Even without flicker it is very distracting. Why do people think this is a good idea?

aniceperson · 2026-06-02T20:37:23 1780432643

there is also a gap between the header and the top of the page... they should ask the ai to make it better a few more times...

blisstonia · 2026-06-02T20:52:26 1780433546

I gave up after the first scroll.

vcryan · 2026-06-02T20:59:29 1780433969

It really looks like they used Claude to design this webpage. I guess the color taupe it the marker of good AI today.

Handy-Man · 2026-06-02T21:10:52 1780434652

Inflection AI

basilikum · 2026-06-03T01:16:37 1780449397

Why is microsoft.ai hosted on an ASN called WPEngine and not by Microsoft themselves?

kaicianflone · 2026-06-02T21:25:53 1780435553

Is that a pretext zoom effect when changing screen dimensions? Very cool.

euphetar · 2026-06-02T23:03:02 1780441382

Honestly, a lame release of mediocre models.

I was most excited about the "frontier tuning." Like, it will actually watch you do stuff and learn to do it for you? That would be actually interesting.

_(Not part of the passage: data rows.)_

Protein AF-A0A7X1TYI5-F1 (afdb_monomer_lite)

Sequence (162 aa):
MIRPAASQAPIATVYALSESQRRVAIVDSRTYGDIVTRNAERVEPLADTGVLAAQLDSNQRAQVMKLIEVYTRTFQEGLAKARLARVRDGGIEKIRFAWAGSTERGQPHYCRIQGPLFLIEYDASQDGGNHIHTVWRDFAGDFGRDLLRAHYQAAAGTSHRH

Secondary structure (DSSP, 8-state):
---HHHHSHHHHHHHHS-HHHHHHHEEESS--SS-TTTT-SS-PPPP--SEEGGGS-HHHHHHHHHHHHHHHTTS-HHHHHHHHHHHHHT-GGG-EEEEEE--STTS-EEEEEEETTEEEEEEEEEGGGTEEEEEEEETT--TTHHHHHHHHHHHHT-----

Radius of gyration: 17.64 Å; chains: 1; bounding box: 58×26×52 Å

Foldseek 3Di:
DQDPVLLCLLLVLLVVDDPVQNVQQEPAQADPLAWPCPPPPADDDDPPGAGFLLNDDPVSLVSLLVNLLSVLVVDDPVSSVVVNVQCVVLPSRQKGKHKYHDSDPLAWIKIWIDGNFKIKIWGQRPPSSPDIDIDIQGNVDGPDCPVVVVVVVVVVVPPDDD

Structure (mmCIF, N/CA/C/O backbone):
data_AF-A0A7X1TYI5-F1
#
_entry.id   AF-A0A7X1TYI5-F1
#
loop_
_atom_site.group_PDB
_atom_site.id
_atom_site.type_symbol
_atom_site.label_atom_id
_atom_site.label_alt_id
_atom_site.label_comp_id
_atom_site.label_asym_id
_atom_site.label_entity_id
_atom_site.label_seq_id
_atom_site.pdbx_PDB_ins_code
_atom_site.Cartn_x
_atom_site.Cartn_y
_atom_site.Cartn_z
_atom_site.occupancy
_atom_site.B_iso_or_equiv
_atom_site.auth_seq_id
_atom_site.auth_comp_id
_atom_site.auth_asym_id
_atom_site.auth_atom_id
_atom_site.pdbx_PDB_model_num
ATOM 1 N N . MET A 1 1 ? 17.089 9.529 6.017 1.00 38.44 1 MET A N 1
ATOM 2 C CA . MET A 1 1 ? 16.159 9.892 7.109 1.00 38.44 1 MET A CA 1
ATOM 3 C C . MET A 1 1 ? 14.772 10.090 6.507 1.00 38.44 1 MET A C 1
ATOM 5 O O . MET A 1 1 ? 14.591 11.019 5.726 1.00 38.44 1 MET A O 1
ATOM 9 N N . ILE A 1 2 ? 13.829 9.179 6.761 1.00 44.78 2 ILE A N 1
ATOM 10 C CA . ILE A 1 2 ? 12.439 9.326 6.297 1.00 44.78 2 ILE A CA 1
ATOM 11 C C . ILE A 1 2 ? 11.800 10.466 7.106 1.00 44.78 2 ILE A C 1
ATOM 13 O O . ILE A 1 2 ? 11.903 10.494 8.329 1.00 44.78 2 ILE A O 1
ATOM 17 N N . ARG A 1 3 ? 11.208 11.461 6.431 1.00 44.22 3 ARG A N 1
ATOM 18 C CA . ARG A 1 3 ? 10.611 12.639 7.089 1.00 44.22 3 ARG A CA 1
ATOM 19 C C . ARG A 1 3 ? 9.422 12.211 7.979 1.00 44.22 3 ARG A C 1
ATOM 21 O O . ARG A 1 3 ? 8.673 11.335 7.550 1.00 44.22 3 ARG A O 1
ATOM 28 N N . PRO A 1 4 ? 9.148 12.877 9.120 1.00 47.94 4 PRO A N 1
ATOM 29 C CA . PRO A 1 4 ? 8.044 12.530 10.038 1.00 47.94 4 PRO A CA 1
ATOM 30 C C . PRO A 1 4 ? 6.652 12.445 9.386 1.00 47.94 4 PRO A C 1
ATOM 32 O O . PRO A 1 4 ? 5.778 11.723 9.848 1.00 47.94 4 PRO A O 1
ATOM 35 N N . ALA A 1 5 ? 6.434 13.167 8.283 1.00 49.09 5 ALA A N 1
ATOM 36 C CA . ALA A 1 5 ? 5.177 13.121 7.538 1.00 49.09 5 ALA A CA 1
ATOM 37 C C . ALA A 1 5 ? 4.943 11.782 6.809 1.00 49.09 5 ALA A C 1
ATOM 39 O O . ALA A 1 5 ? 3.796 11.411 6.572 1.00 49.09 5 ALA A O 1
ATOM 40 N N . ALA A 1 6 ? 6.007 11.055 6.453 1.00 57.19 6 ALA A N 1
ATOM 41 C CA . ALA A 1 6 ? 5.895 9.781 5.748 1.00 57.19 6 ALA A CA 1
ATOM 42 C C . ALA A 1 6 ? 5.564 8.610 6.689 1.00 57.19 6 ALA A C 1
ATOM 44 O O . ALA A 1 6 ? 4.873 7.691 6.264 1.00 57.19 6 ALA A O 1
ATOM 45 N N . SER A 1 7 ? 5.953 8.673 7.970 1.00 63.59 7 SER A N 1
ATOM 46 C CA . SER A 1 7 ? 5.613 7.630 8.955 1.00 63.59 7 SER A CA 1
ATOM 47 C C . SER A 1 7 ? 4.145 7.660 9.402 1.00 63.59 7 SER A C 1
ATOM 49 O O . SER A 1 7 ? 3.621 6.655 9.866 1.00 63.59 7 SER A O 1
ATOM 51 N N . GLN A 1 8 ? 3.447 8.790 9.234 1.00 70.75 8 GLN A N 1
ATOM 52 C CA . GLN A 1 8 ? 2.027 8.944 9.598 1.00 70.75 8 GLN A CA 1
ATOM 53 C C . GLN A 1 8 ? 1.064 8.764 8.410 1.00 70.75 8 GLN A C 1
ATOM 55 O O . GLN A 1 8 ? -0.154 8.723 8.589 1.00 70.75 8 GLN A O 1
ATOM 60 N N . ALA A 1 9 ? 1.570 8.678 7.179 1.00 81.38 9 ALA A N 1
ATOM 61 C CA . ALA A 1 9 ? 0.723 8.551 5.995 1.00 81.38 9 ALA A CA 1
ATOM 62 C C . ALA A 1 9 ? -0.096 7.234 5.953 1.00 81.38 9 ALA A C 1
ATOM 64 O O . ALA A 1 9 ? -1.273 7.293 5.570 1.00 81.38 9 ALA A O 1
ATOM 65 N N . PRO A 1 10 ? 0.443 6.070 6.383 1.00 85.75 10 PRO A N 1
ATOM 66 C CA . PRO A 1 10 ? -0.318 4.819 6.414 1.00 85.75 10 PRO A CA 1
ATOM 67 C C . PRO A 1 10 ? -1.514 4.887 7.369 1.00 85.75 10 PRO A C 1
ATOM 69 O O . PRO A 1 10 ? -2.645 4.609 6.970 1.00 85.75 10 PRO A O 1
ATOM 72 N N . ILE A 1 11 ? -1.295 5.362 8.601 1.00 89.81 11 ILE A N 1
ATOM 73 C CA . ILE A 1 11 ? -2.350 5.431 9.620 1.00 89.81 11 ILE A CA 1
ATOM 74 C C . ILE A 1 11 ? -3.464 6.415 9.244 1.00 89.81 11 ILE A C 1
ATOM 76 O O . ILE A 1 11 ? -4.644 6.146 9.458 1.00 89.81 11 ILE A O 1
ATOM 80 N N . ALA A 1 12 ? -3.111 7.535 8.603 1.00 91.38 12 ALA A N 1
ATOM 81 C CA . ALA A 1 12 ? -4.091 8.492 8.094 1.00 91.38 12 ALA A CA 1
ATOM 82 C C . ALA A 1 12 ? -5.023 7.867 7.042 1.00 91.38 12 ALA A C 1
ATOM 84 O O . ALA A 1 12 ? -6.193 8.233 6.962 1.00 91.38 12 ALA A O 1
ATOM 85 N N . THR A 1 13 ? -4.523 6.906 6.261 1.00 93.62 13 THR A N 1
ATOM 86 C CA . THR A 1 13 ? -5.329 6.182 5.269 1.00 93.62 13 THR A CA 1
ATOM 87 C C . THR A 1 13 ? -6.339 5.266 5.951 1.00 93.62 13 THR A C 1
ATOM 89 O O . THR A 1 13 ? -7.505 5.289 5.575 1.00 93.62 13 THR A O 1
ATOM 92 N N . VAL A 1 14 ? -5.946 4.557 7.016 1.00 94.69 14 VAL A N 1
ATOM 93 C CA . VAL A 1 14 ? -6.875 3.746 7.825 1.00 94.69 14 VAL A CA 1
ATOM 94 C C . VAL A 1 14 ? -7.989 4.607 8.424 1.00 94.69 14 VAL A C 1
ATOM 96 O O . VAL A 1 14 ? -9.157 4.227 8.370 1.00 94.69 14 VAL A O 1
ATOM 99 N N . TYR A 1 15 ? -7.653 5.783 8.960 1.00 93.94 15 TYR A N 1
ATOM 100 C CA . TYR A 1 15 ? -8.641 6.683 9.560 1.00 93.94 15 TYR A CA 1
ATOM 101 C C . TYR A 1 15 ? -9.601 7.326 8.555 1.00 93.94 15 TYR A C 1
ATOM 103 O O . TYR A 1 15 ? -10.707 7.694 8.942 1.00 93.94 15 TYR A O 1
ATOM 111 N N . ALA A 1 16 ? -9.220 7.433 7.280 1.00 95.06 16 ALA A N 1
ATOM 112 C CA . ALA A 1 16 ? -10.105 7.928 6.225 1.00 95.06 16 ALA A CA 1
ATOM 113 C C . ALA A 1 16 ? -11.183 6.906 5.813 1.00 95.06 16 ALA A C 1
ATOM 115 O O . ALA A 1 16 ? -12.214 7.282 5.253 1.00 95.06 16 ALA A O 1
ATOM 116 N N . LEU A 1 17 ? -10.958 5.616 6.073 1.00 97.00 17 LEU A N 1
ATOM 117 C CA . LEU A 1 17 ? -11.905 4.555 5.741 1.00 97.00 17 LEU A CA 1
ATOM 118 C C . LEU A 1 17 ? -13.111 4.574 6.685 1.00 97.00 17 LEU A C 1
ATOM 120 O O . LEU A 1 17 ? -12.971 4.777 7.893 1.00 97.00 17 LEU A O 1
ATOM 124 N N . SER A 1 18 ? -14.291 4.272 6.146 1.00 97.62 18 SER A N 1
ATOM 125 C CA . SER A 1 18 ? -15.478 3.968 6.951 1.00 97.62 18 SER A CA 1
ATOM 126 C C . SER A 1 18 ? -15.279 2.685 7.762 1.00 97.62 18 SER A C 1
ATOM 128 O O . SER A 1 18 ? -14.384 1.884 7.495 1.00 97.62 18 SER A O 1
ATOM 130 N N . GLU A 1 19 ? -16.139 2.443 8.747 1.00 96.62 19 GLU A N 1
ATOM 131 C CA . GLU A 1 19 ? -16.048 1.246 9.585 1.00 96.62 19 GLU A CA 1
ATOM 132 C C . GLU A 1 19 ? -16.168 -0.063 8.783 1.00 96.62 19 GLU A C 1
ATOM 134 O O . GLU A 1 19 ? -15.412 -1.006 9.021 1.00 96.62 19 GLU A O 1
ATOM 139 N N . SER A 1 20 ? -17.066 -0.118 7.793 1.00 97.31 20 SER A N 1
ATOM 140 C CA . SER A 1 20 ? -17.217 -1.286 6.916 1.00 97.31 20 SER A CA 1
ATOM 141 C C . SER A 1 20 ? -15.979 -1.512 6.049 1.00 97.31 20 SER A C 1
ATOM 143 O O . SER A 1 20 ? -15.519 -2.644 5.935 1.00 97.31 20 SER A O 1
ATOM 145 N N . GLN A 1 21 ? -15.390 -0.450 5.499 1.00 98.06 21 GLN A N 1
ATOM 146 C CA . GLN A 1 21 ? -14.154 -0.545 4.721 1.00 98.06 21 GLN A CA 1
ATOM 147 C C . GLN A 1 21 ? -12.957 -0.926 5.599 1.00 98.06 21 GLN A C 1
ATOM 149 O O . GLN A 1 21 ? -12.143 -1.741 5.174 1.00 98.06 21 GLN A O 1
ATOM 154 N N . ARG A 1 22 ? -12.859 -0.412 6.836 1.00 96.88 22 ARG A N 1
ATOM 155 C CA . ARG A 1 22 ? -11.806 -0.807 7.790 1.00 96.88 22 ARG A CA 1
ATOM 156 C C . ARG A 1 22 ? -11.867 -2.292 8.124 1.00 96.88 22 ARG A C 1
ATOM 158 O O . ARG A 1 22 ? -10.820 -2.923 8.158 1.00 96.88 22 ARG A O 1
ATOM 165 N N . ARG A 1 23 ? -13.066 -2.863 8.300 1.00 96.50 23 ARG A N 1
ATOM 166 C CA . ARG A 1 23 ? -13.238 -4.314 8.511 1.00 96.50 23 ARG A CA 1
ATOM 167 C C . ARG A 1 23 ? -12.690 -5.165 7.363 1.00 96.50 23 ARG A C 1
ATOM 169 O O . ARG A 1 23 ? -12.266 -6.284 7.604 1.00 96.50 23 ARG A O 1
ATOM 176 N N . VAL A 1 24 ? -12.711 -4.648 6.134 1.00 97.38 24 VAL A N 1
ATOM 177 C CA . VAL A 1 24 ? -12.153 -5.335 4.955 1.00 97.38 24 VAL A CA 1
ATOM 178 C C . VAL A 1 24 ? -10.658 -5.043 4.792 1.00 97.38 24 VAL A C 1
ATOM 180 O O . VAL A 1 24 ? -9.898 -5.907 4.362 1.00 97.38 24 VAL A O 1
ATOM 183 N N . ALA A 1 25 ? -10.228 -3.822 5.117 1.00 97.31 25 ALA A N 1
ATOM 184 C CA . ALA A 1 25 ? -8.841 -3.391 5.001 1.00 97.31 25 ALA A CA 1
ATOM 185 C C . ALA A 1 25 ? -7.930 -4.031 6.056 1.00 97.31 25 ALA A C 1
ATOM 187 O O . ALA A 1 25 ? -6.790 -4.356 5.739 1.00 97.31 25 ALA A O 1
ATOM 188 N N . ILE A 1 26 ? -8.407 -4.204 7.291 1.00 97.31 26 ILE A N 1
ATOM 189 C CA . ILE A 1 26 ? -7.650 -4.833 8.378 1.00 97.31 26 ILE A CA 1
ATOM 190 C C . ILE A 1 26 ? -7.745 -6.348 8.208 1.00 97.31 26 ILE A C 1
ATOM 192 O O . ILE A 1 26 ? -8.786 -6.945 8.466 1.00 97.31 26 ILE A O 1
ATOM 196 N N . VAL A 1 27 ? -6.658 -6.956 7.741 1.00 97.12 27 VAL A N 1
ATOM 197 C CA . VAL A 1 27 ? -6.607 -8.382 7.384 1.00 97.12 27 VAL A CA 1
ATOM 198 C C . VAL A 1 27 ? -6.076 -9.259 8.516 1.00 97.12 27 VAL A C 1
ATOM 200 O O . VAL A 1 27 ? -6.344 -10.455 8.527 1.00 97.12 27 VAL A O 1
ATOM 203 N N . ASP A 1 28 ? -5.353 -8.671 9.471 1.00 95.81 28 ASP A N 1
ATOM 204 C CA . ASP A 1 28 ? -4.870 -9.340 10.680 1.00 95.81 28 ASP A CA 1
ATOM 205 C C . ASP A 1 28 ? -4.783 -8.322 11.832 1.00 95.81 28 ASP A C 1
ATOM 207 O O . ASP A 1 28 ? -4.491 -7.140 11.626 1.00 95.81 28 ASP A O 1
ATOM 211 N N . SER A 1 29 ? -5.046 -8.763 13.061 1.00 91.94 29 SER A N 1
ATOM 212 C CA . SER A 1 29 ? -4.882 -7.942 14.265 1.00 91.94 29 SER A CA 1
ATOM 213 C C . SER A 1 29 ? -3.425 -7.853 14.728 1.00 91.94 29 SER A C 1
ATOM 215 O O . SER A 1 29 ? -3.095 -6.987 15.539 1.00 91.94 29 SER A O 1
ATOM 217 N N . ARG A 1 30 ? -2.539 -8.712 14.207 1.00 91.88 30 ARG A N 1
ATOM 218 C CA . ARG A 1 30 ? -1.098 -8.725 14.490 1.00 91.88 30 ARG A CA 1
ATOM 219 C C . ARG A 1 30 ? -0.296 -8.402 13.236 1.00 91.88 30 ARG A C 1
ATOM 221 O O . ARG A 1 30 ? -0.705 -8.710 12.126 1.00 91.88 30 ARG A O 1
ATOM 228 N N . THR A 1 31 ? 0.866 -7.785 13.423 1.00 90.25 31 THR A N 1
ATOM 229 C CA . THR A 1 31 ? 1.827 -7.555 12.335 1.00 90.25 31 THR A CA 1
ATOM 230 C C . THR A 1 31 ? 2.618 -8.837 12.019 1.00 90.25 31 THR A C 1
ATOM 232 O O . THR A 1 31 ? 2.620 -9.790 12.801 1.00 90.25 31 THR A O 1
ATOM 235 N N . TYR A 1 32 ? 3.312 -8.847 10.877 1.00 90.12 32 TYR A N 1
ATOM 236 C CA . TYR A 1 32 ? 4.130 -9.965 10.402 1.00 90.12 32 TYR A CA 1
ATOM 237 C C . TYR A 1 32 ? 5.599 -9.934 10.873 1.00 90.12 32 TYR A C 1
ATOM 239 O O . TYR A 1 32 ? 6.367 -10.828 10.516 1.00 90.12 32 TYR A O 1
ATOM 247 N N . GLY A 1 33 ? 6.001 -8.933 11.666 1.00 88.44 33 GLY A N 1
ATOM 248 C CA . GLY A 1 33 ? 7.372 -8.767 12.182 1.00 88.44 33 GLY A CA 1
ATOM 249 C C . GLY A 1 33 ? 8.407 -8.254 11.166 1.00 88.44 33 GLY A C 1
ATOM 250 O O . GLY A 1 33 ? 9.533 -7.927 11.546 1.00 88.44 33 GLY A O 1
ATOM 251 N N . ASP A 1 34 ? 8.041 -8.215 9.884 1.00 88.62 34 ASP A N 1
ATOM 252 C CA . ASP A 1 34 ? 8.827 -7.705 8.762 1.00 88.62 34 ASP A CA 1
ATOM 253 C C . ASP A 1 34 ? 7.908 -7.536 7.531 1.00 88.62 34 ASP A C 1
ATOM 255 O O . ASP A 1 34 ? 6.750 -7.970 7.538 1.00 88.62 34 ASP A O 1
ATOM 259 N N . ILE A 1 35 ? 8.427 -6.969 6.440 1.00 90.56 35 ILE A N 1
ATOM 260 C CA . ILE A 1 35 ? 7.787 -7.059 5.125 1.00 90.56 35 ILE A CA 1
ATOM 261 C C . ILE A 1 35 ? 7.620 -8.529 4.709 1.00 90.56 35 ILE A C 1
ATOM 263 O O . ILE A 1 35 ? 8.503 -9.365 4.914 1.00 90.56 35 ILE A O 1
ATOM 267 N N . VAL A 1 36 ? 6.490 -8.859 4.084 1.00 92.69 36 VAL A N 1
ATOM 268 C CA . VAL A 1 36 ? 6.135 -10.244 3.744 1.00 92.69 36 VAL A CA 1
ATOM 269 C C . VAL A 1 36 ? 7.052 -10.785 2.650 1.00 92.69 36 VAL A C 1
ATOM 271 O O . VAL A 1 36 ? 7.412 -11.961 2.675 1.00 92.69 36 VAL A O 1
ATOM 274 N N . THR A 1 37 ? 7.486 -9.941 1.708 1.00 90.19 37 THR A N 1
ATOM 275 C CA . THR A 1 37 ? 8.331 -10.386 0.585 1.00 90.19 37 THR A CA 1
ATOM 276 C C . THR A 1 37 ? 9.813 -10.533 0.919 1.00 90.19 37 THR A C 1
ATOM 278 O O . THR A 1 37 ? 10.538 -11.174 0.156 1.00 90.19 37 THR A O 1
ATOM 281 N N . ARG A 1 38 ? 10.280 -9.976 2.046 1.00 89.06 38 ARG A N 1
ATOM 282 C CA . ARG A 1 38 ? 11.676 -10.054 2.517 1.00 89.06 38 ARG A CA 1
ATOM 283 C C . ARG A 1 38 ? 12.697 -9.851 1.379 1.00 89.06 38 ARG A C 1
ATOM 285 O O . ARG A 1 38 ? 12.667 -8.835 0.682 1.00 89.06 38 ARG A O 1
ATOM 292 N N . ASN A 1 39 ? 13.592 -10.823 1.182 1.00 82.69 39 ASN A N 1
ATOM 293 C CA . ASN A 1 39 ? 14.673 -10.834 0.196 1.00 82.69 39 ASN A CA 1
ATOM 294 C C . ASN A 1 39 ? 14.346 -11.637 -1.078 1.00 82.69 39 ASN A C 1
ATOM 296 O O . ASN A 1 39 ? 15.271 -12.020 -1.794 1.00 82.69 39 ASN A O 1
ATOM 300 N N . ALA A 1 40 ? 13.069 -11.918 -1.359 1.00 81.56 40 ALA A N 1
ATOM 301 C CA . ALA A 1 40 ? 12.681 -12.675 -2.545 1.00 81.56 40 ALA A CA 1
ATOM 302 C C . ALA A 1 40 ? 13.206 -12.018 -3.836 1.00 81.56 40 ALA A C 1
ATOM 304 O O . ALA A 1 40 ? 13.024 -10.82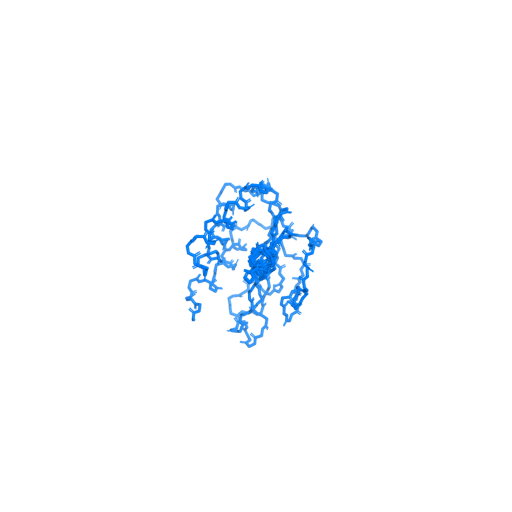1 -4.056 1.00 81.56 40 ALA A O 1
ATOM 305 N N . GLU A 1 41 ? 13.835 -12.815 -4.706 1.00 74.94 41 GLU A N 1
ATOM 306 C CA . GLU A 1 41 ? 14.406 -12.327 -5.972 1.00 74.94 41 GLU A CA 1
ATOM 307 C C . GLU A 1 41 ? 13.357 -11.882 -6.997 1.00 74.94 41 GLU A C 1
ATOM 309 O O . GLU A 1 41 ? 13.643 -11.077 -7.887 1.00 74.94 41 GLU A O 1
ATOM 314 N N . ARG A 1 42 ? 12.172 -12.487 -6.930 1.00 79.62 42 ARG A N 1
ATOM 315 C CA . ARG A 1 42 ? 11.000 -12.151 -7.728 1.00 79.62 42 ARG A CA 1
ATOM 316 C C . ARG A 1 42 ? 9.792 -12.256 -6.818 1.00 79.62 42 ARG A C 1
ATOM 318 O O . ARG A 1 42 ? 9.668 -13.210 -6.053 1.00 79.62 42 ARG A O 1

But no, it's just a data labelling interface: https://learn.microsoft.com/en-us/microsoft-365/copilot/copi.... You have to provide the instruction and give feedback and there is a whole UI with hour-lonf wait between steps. So basically they want you to do the labelling to train a model, or at least that's how it looks from the outside

Also the mission statement of Humanist AI is the most boring, but tries to sound way too grand. Like "all the cool labs have a mission statement, so we should also have one" vibes

gigatexal · 2026-06-02T21:31:09 1780435869

Anyone believing those benchmark numbers from a 35B model?

jeffdn · 2026-06-02T21:34:13 1780436053

It says right at the top, 35B active, 1T total.

simjnd · 2026-06-02T18:42:18 1780425738

Absolutely disgusting scroll jacking, even when "Accessibility mode" is turned on

dang · 2026-06-02T19:38:05 1780429085

I'm sure most of us agree, but:

"Please don't complain about tangential annoyances—e.g. article or website formats, name collisions, or back-button breakage. They're too common to be interesting."

https://news.ycombinator.com/newsguidelines.html

simjnd · 2026-06-02T20:39:22 1780432762

Forgot about this, my bad!

throwawayffffas · 2026-06-02T23:08:08 1780441688

Meh, 1T parameters no weights? I am running a better model right now on 40GB of VRAM.